# Introduction to Deployment

## Installing our required dependencies

In [None]:
! pip install --quiet gradio
! pip install -Uqq fastai

- fastai --> the library that gives us access to deep learning models and functions so we do not have to implement them by scratch ourselves
- duckduckgo_search --> this library allows us to automate searching the duckduckgo broswer and in this case, pulling the images from the internet
- time --> this library allows us to measure time elapsed, pause the program for a certain period of time, and various other time-related functions
- pathlib --> this library allows us to manipulate file paths in our systems
- gradio --> this library is used to quickly building a simple web application for machine(deep) learning models

In [None]:
from fastai.vision.all import *
from duckduckgo_search import ddg_images
from fastcore.all import *
from fastdownload import download_url
from time import sleep
from pathlib import Path
import gradio as gr

## Making our dataset

In this example, we will be making our own image classification dataset. Run the code below to enter the categories you would like the model to be trained on.

In [None]:
search_terms = []
while True:
    term = input("Enter a category that you would like as part of the image dataset. Enter \"done\" to quit.")
    if term.lower() == "done":
        break
    search_terms.append(term)

We need to set the path for our data folder and make the folder itself if it does not already exist.

In [None]:
output_dir = Path("data")
output_dir.mkdir(exist_ok=True, parents=True)

Run the code below to enter how many images you want each category to contains.

Note, that the number you enter might not be how many images each category will actually contain. This is because some of the images we get from the internet may be corrupt and we would have to get rid of them.

In [None]:
max_images = int(input("Enter the maximum number of images you would like to have for each category."))

This code block uses duckduckgo_search to get the images from the internet and then downloads them into the data folder. Seperate folders are also created for each category and the images will go to their respestive category.

The file architecture will look something like this:

Data:
- Category 1:
    - Image 1
    - Image 2
- Category 2:
    - Image 1
    - Image 2


In [None]:
for term in search_terms:
    # Create folder for search term
    dest = (output_dir/term)
    dest.mkdir(exist_ok=True, parents=True)

    # Searchs for images and gets urls
    urls = L(ddg_images(term, max_results=max_images)).itemgot("image")

    # Trys downloading images from url
    for url in urls:
        try:
            download_url(url, dest, show_progress=False)
        except:
            continue

    # Resizes images
    resize_images(dest, max_size=400, dest=dest)

Since we are taking the images from the internet, we would like to keep track of which images failed to download.

In [None]:
failed = verify_images(get_image_files(output_dir))
failed.map(Path.unlink)
len(failed)

This code block is basically taking all of our images and performing some operation on it in one batch.

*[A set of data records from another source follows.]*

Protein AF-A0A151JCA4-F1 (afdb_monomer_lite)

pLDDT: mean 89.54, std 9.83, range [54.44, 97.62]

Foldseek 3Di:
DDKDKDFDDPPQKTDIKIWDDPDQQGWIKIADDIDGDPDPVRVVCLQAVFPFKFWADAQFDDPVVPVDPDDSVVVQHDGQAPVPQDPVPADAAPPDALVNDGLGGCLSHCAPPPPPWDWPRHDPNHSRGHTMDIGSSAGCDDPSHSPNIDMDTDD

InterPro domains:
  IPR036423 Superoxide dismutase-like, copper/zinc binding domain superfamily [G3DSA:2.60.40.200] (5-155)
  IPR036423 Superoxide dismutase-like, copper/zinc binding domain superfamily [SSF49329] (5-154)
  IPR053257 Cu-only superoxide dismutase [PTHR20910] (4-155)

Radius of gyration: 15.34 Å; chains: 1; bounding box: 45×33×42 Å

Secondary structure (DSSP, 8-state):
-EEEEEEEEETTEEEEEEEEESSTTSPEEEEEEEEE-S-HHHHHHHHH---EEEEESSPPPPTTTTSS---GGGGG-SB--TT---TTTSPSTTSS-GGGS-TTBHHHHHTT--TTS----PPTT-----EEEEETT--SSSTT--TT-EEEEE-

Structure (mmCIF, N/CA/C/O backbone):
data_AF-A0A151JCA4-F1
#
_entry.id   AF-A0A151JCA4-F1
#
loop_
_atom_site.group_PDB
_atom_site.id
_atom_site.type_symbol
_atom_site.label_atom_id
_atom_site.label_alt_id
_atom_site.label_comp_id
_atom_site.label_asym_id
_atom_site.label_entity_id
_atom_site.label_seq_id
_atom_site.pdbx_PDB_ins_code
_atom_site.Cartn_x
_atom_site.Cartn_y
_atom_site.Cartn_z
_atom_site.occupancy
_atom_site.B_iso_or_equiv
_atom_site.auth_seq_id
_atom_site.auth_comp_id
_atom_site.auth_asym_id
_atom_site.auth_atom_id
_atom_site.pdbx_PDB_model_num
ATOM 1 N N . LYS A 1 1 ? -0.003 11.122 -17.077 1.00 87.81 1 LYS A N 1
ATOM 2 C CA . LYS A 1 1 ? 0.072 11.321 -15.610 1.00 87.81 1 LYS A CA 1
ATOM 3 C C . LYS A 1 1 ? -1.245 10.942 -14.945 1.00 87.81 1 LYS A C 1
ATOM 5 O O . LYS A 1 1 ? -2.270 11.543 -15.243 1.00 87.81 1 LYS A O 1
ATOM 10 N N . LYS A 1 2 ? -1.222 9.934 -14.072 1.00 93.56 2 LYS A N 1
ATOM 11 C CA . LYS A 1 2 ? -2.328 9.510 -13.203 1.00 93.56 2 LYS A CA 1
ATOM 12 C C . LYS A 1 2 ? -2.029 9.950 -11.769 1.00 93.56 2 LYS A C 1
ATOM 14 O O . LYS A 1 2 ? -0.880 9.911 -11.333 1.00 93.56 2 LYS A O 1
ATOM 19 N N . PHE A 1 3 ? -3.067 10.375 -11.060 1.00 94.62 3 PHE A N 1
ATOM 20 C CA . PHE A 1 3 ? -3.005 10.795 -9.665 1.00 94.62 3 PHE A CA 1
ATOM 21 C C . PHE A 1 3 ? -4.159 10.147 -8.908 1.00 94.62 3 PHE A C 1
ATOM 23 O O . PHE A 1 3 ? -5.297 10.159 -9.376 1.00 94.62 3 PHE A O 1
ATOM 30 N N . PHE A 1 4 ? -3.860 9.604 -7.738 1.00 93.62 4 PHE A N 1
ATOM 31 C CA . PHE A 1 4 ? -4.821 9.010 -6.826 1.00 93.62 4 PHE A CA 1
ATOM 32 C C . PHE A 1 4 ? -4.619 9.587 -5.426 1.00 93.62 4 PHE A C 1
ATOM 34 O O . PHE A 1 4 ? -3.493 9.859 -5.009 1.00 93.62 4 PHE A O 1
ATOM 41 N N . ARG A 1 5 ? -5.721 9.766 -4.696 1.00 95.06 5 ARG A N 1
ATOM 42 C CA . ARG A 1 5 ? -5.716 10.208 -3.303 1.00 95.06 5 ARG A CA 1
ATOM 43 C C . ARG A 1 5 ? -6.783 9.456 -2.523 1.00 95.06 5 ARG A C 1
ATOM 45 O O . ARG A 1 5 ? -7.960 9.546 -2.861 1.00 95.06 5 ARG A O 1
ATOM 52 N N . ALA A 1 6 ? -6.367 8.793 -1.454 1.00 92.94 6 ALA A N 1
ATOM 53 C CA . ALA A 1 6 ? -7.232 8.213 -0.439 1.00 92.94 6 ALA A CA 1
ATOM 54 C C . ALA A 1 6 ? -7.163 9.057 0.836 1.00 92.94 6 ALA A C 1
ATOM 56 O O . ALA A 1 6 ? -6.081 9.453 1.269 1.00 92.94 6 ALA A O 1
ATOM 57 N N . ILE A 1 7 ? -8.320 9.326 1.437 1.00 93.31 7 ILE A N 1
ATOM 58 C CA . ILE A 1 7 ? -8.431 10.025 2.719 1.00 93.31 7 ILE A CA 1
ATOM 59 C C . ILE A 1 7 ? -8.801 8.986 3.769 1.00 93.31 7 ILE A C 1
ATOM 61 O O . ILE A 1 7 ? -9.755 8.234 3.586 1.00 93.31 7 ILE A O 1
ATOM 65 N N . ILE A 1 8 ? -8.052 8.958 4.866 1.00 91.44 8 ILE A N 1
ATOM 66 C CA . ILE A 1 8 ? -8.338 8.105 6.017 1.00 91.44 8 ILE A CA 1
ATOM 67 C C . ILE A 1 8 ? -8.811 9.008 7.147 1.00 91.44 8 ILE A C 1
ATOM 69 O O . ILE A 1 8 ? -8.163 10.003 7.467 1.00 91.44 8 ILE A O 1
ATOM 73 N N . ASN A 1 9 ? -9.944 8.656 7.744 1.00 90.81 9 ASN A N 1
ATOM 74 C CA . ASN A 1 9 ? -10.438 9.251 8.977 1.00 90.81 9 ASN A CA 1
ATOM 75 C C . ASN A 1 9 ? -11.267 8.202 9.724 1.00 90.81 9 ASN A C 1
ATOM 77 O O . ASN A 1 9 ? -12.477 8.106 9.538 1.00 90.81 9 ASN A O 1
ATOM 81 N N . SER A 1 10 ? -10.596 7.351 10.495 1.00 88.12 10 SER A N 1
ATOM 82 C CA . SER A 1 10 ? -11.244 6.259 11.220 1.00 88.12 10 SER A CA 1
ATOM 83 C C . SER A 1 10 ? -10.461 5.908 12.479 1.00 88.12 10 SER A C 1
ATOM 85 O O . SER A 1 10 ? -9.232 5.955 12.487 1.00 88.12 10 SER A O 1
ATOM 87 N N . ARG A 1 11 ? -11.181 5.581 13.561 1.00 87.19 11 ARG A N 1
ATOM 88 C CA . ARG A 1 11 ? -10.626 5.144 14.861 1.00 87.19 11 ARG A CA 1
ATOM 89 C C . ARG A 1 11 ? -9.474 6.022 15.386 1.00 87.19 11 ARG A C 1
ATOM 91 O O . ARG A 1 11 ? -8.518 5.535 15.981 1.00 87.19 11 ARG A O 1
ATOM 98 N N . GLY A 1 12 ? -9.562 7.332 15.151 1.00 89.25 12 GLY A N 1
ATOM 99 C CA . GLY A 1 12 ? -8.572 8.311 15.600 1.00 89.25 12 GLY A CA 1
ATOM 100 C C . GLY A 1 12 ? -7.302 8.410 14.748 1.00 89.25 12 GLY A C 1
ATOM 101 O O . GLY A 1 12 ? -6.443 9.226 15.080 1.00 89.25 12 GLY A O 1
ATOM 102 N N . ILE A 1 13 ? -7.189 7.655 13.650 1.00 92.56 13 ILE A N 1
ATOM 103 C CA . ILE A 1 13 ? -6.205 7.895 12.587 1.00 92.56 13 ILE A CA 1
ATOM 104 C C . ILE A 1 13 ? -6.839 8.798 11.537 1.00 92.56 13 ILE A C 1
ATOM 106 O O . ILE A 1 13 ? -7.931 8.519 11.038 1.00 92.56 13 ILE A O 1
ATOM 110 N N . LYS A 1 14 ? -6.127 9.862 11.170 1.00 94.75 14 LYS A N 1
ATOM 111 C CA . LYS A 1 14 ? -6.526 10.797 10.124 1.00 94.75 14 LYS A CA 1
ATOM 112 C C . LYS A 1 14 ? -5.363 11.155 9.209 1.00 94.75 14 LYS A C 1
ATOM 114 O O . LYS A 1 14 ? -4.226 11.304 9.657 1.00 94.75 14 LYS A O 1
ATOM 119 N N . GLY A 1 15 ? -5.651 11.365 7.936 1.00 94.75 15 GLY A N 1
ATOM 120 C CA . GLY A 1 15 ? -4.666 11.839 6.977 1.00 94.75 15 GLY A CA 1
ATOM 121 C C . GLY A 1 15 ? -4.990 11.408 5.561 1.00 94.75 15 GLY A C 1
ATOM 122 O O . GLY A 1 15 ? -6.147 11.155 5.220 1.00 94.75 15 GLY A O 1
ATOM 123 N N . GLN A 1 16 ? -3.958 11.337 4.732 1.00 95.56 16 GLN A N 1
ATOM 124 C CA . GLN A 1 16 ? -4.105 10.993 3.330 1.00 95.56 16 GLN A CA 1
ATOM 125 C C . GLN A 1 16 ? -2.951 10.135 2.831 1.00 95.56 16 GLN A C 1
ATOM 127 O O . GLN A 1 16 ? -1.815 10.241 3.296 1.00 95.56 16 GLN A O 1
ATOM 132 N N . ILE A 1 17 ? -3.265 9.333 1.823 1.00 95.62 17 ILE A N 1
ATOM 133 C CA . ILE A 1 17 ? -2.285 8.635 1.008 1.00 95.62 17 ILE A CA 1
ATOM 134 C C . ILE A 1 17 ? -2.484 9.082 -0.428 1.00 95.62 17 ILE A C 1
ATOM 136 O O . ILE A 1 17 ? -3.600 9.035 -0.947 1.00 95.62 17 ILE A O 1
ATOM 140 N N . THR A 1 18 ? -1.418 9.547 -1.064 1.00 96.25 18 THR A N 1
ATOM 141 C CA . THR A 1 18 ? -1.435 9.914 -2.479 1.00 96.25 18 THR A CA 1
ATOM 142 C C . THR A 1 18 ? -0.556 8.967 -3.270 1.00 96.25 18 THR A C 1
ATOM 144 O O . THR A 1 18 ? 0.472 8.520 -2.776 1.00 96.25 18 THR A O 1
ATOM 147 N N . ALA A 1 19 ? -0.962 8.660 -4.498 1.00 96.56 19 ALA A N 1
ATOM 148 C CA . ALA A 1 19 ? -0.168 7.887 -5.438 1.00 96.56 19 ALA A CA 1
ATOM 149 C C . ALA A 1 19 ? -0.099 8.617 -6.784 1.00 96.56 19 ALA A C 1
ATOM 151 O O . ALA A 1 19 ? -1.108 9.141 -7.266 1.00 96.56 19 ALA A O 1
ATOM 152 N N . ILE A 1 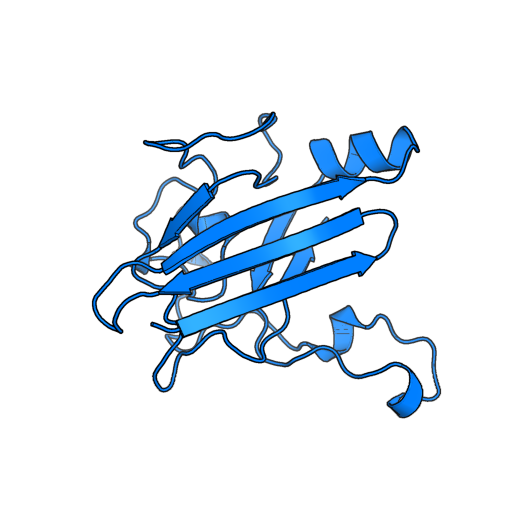20 ? 1.086 8.676 -7.384 1.00 96.69 20 ILE A N 1
ATOM 153 C CA . ILE A 1 20 ? 1.347 9.391 -8.635 1.00 96.69 20 ILE A CA 1
ATOM 154 C C . ILE A 1 20 ? 2.131 8.484 -9.567 1.00 96.69 20 ILE A C 1
ATOM 156 O O . ILE A 1 20 ? 3.152 7.925 -9.183 1.00 96.69 20 ILE A O 1
ATOM 160 N N . GLN A 1 21 ? 1.672 8.384 -10.810 1.00 96.56 21 GLN A N 1
ATOM 161 C CA . GLN A 1 21 ? 2.354 7.640 -11.859 1.00 96.56 21 GLN A CA 1
ATOM 162 C C . GLN A 1 21 ? 2.383 8.501 -13.127 1.00 96.56 21 GLN A C 1
ATOM 164 O O . GLN A 1 21 ? 1.336 8.921 -13.634 1.00 96.56 21 GLN A O 1
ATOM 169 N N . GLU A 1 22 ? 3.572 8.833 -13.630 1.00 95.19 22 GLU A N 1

It is then stored as one object.

In [None]:
dls = DataBlock(
    blocks=(ImageBlock, CategoryBlock),
    get_items=get_image_files,
    splitter=RandomSplitter(valid_pct=0.2),
    get_y=parent_label,
    item_tfms=[Resize(128, method="squish")],
).dataloaders(output_dir, bs=20)

dls.show_batch(max_n=6)

## Training, Evaluating, and Saving our Model

Now we get to create and train our model.

Note that in this case, we are "fine-tuning" our model. This basically just means that we are taking a pretrained model and then training it again on a smaller dataset. This is helpful because we do not have to train our own model from scratch and only worry about using a pretrained model and training it for our specific use case.

In [None]:
learn = vision_learner(dls, resnet18, metrics=[accuracy, error_rate])
learn.fine_tune(4)

To get a better understanding of where the model misclassified and how we can see what the model classified with a confusion matrix and by seeing which item the model was most confused about.

In [None]:
interp = ClassificationInterpretation.from_learner(learn)
interp.plot_confusion_matrix()

In [None]:
interp = ClassificationInterpretation.from_learner(learn)
interp.plot_top_losses(1, nrows=2)

If our model performs well, then it always good practice to save/export our model.

In [None]:
learn.export('model.pkl')

##Deployment

This code is the function that our web server will call when we want an inference made.

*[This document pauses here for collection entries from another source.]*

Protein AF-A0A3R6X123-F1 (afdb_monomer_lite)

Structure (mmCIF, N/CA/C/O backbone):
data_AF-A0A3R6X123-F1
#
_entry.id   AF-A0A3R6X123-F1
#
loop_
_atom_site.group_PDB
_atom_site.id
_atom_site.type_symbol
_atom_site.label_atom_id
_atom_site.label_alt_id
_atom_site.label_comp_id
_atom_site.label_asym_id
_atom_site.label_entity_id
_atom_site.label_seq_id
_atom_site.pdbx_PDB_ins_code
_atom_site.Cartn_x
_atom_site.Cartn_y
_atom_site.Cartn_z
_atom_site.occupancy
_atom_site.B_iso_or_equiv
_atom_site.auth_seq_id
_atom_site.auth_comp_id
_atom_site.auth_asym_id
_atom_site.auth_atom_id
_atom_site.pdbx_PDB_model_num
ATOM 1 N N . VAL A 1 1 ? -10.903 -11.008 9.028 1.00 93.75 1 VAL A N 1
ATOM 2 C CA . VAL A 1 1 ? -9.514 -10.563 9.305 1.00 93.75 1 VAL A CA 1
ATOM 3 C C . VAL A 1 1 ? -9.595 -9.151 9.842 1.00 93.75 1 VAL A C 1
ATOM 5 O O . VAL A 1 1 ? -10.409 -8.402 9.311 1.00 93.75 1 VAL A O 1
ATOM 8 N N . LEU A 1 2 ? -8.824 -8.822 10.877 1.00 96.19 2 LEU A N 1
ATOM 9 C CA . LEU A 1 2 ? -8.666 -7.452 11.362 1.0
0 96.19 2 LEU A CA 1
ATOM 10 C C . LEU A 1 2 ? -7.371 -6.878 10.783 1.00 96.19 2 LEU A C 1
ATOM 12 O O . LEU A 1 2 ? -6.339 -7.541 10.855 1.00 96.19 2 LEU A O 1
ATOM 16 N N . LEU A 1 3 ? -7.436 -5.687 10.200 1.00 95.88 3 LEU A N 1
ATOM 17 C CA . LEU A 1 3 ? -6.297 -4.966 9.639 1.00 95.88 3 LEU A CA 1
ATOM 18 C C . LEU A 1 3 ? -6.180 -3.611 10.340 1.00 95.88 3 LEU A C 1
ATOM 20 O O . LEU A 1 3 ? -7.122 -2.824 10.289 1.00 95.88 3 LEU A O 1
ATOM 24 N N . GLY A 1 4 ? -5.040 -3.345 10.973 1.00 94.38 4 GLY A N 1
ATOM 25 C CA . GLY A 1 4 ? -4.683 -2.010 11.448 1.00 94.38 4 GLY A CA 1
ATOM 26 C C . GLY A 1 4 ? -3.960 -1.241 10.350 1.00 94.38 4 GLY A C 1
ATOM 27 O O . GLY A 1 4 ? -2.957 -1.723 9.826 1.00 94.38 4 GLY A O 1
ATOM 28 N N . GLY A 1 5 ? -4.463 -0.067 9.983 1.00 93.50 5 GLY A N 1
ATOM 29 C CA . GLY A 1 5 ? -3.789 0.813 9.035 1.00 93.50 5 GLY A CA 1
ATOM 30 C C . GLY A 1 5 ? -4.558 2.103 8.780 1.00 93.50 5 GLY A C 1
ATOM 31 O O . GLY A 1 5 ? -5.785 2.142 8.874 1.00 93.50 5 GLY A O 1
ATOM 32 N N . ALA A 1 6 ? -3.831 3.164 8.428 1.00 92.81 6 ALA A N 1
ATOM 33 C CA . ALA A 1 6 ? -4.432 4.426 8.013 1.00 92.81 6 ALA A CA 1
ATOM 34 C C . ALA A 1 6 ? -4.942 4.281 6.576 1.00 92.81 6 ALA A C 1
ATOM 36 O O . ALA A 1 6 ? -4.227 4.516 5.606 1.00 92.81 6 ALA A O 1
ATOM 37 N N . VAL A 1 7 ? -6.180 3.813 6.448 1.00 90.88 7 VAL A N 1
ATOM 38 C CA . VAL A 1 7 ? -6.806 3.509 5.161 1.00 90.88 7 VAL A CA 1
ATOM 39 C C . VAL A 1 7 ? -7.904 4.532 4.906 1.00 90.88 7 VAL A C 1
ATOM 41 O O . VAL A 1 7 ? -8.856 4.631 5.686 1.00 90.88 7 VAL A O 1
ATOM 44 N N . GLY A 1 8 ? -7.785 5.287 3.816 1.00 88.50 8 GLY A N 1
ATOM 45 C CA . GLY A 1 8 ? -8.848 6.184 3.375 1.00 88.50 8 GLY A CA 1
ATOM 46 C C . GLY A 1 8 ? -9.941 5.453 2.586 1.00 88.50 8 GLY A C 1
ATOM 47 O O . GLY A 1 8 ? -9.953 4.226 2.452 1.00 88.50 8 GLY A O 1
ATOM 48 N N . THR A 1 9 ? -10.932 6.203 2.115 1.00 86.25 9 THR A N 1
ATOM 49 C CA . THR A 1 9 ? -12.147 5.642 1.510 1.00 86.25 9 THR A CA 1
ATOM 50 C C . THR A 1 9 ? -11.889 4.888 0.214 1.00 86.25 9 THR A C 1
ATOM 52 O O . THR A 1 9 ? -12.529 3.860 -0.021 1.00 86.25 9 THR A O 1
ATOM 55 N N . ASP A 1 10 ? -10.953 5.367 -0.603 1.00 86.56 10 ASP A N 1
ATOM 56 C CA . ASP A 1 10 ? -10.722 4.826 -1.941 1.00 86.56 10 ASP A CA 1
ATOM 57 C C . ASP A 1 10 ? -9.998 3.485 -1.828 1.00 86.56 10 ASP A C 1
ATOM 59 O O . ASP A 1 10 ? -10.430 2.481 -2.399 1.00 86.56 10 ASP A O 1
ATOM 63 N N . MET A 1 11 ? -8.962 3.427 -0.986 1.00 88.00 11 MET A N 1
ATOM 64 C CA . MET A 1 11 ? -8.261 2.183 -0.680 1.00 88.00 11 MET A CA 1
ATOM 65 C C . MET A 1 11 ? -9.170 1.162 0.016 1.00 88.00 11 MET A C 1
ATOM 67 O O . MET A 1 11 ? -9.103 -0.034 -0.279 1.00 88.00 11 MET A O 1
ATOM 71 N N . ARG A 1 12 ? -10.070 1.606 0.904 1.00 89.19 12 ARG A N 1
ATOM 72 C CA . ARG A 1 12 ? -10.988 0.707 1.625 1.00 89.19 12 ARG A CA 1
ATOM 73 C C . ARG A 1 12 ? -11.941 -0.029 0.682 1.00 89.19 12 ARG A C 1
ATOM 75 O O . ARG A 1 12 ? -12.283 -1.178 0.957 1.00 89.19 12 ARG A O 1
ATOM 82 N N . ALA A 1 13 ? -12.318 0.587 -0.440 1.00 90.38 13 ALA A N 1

Inference is basically when we want a model to predict something. In this case, that is classifying an image.

In [None]:
categories = search_terms
def classify_image(image):
    pred, i, prob = learn.predict(image)
    return dict(zip(categories, map(float, prob)))

This code starts up the local server where our model is running. We can run inference on our model without any more code and a cleaner UI.

In [None]:
image = gr.inputs.Image(shape=(192, 192))
label = gr.outputs.Label()

interface = gr.Interface(fn=classify_image, inputs=image, outputs=label)
interface.launch(inline=False)